Peter R. Fisher (born 1956, Washington D.C.) is a senior lecturer at the Tuck School of Business at Dartmouth College, and a senior fellow at the Tuck Center for Global Business and Government. He is also a former executive at BlackRock and a former senior official at the U.S. Treasury and the Federal Reserve.

Early life
Fisher is the son of Roger D. Fisher and Caroline (Speer) Fisher and the brother of Elliott S. Fisher.  He is married and the father of two.  He was born in Washington D.C. in 1956.  His family moved to Cambridge, Massachusetts, in 1958 when his father first joined the faculty of Harvard Law School.

Education

Fisher was educated at the Shady Hill School (1960-1971) and Concord Academy (1971-1974) in Massachusetts.  He graduated from Harvard College with a B.A. in history in 1980 and from the Harvard Law School with a J.D. in 1985.

Career

After law school, he joined the Federal Reserve Bank of New York legal department in 1985, where he served until 1989.  From 1989 to 1990 Fisher was seconded to the Bank for International Settlements, in Basel, Switzerland, where he served as the secretary of the committee on inter-bank netting schemes of the Central Banks of the G-10 countries.

In 1990, he joined the foreign exchange department of the New York Fed.
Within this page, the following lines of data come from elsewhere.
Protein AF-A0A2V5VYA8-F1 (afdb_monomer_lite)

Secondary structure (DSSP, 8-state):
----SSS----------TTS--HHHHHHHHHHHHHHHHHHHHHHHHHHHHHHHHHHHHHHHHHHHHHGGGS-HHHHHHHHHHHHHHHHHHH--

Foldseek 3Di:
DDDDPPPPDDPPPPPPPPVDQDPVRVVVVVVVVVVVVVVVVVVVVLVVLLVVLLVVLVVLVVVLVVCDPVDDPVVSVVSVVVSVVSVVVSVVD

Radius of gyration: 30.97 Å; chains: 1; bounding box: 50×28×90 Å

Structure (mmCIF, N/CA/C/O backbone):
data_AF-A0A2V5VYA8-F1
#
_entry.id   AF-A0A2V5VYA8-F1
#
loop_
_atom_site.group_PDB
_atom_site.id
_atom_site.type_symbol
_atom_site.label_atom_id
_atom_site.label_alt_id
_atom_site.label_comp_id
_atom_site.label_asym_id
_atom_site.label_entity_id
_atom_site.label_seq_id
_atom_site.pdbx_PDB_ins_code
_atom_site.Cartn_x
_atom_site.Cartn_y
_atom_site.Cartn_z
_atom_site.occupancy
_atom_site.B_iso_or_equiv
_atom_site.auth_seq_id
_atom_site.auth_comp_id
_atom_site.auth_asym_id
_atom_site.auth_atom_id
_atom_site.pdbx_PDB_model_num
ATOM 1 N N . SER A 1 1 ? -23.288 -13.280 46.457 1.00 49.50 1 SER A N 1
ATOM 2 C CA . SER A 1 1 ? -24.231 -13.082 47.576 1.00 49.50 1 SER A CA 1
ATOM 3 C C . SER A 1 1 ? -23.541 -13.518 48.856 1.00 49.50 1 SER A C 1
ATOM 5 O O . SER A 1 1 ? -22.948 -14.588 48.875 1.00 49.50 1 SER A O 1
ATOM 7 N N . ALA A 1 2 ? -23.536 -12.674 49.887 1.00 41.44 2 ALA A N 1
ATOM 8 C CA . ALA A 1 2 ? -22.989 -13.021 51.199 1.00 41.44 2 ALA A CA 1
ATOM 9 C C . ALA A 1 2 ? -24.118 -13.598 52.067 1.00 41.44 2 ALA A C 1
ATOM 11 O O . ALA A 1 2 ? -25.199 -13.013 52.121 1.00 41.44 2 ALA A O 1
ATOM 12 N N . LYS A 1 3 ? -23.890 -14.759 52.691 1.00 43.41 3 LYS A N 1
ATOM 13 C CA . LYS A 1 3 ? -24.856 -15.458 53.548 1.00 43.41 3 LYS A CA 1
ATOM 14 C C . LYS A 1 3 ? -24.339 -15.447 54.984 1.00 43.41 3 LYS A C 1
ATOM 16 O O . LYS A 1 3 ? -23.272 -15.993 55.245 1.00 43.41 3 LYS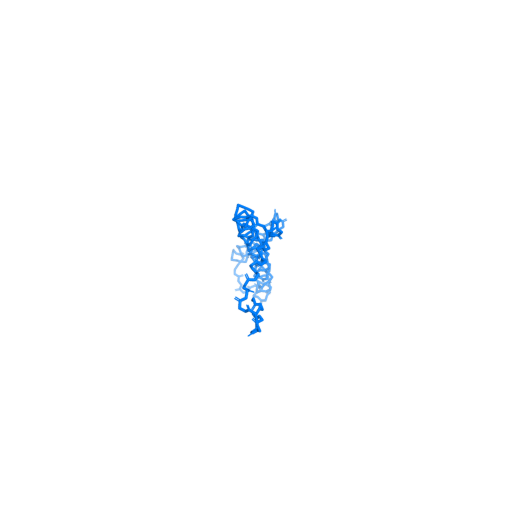 A O 1
ATOM 21 N N . ASP A 1 4 ? -25.093 -14.832 55.889 1.00 55.56 4 ASP A N 1
ATOM 22 C CA . ASP A 1 4 ? -24.838 -14.884 57.330 1.00 55.56 4 ASP A CA 1
ATOM 23 C C . ASP A 1 4 ? -25.408 -16.192 57.908 1.00 55.56 4 ASP A C 1
ATOM 25 O O . ASP A 1 4 ? -26.571 -16.538 57.680 1.00 55.56 4 ASP A O 1
ATOM 29 N N . LEU A 1 5 ? -24.562 -16.950 58.607 1.00 58.91 5 LEU A N 1
ATOM 30 C CA . LEU A 1 5 ? -24.859 -18.295 59.113 1.00 58.91 5 LEU A CA 1
ATOM 31 C C . LEU A 1 5 ? -25.542 -18.301 60.497 1.00 58.91 5 LEU A C 1
ATOM 33 O O . LEU A 1 5 ? -25.840 -19.379 61.002 1.00 58.91 5 LEU A O 1
ATOM 37 N N . GLY A 1 6 ? -25.801 -17.142 61.117 1.00 58.44 6 GLY A N 1
ATOM 38 C CA . GLY A 1 6 ? -26.303 -17.063 62.495 1.00 58.44 6 GLY A CA 1
ATOM 39 C C . GLY A 1 6 ? -27.823 -16.939 62.648 1.00 58.44 6 GLY A C 1
ATOM 40 O O . GLY A 1 6 ? -28.371 -17.370 63.658 1.00 58.44 6 GLY A O 1
ATOM 41 N N . THR A 1 7 ? -28.532 -16.360 61.675 1.00 64.25 7 THR A N 1
ATOM 42 C CA . THR A 1 7 ? -29.960 -15.996 61.848 1.00 64.25 7 THR A CA 1
ATOM 43 C C . THR A 1 7 ? -30.906 -16.578 60.798 1.00 64.25 7 THR A C 1
ATOM 45 O O . THR A 1 7 ? -32.121 -16.424 60.925 1.00 64.25 7 THR A O 1
ATOM 48 N N . GLY A 1 8 ? -30.384 -17.238 59.757 1.00 54.66 8 GLY A N 1
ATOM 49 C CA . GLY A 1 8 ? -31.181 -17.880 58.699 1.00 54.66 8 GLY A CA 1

From 1995 to 2001, he served as executive vice president of the New York Fed and as manager of the system open market account, responsible to the federal open market committee of the Federal Reserve System for the conduct of domestic monetary and foreign currency operations.   In 1998, Fisher played a catalytic role in the resolution of the long-term capital management hedge fund.

From 2001 to 2003, he served as under secretary of the U.S. Treasury for domestic finance. While at the Treasury, Fisher served a member of the board of the Securities Investor Protection Corporation (SIPC), on the Air Transportation Stabilization Board (ATSB), established by Congress after the events of September 11, 2001 and as the Treasury representative to the Pension Benefit Guaranty Corporation (PBGC).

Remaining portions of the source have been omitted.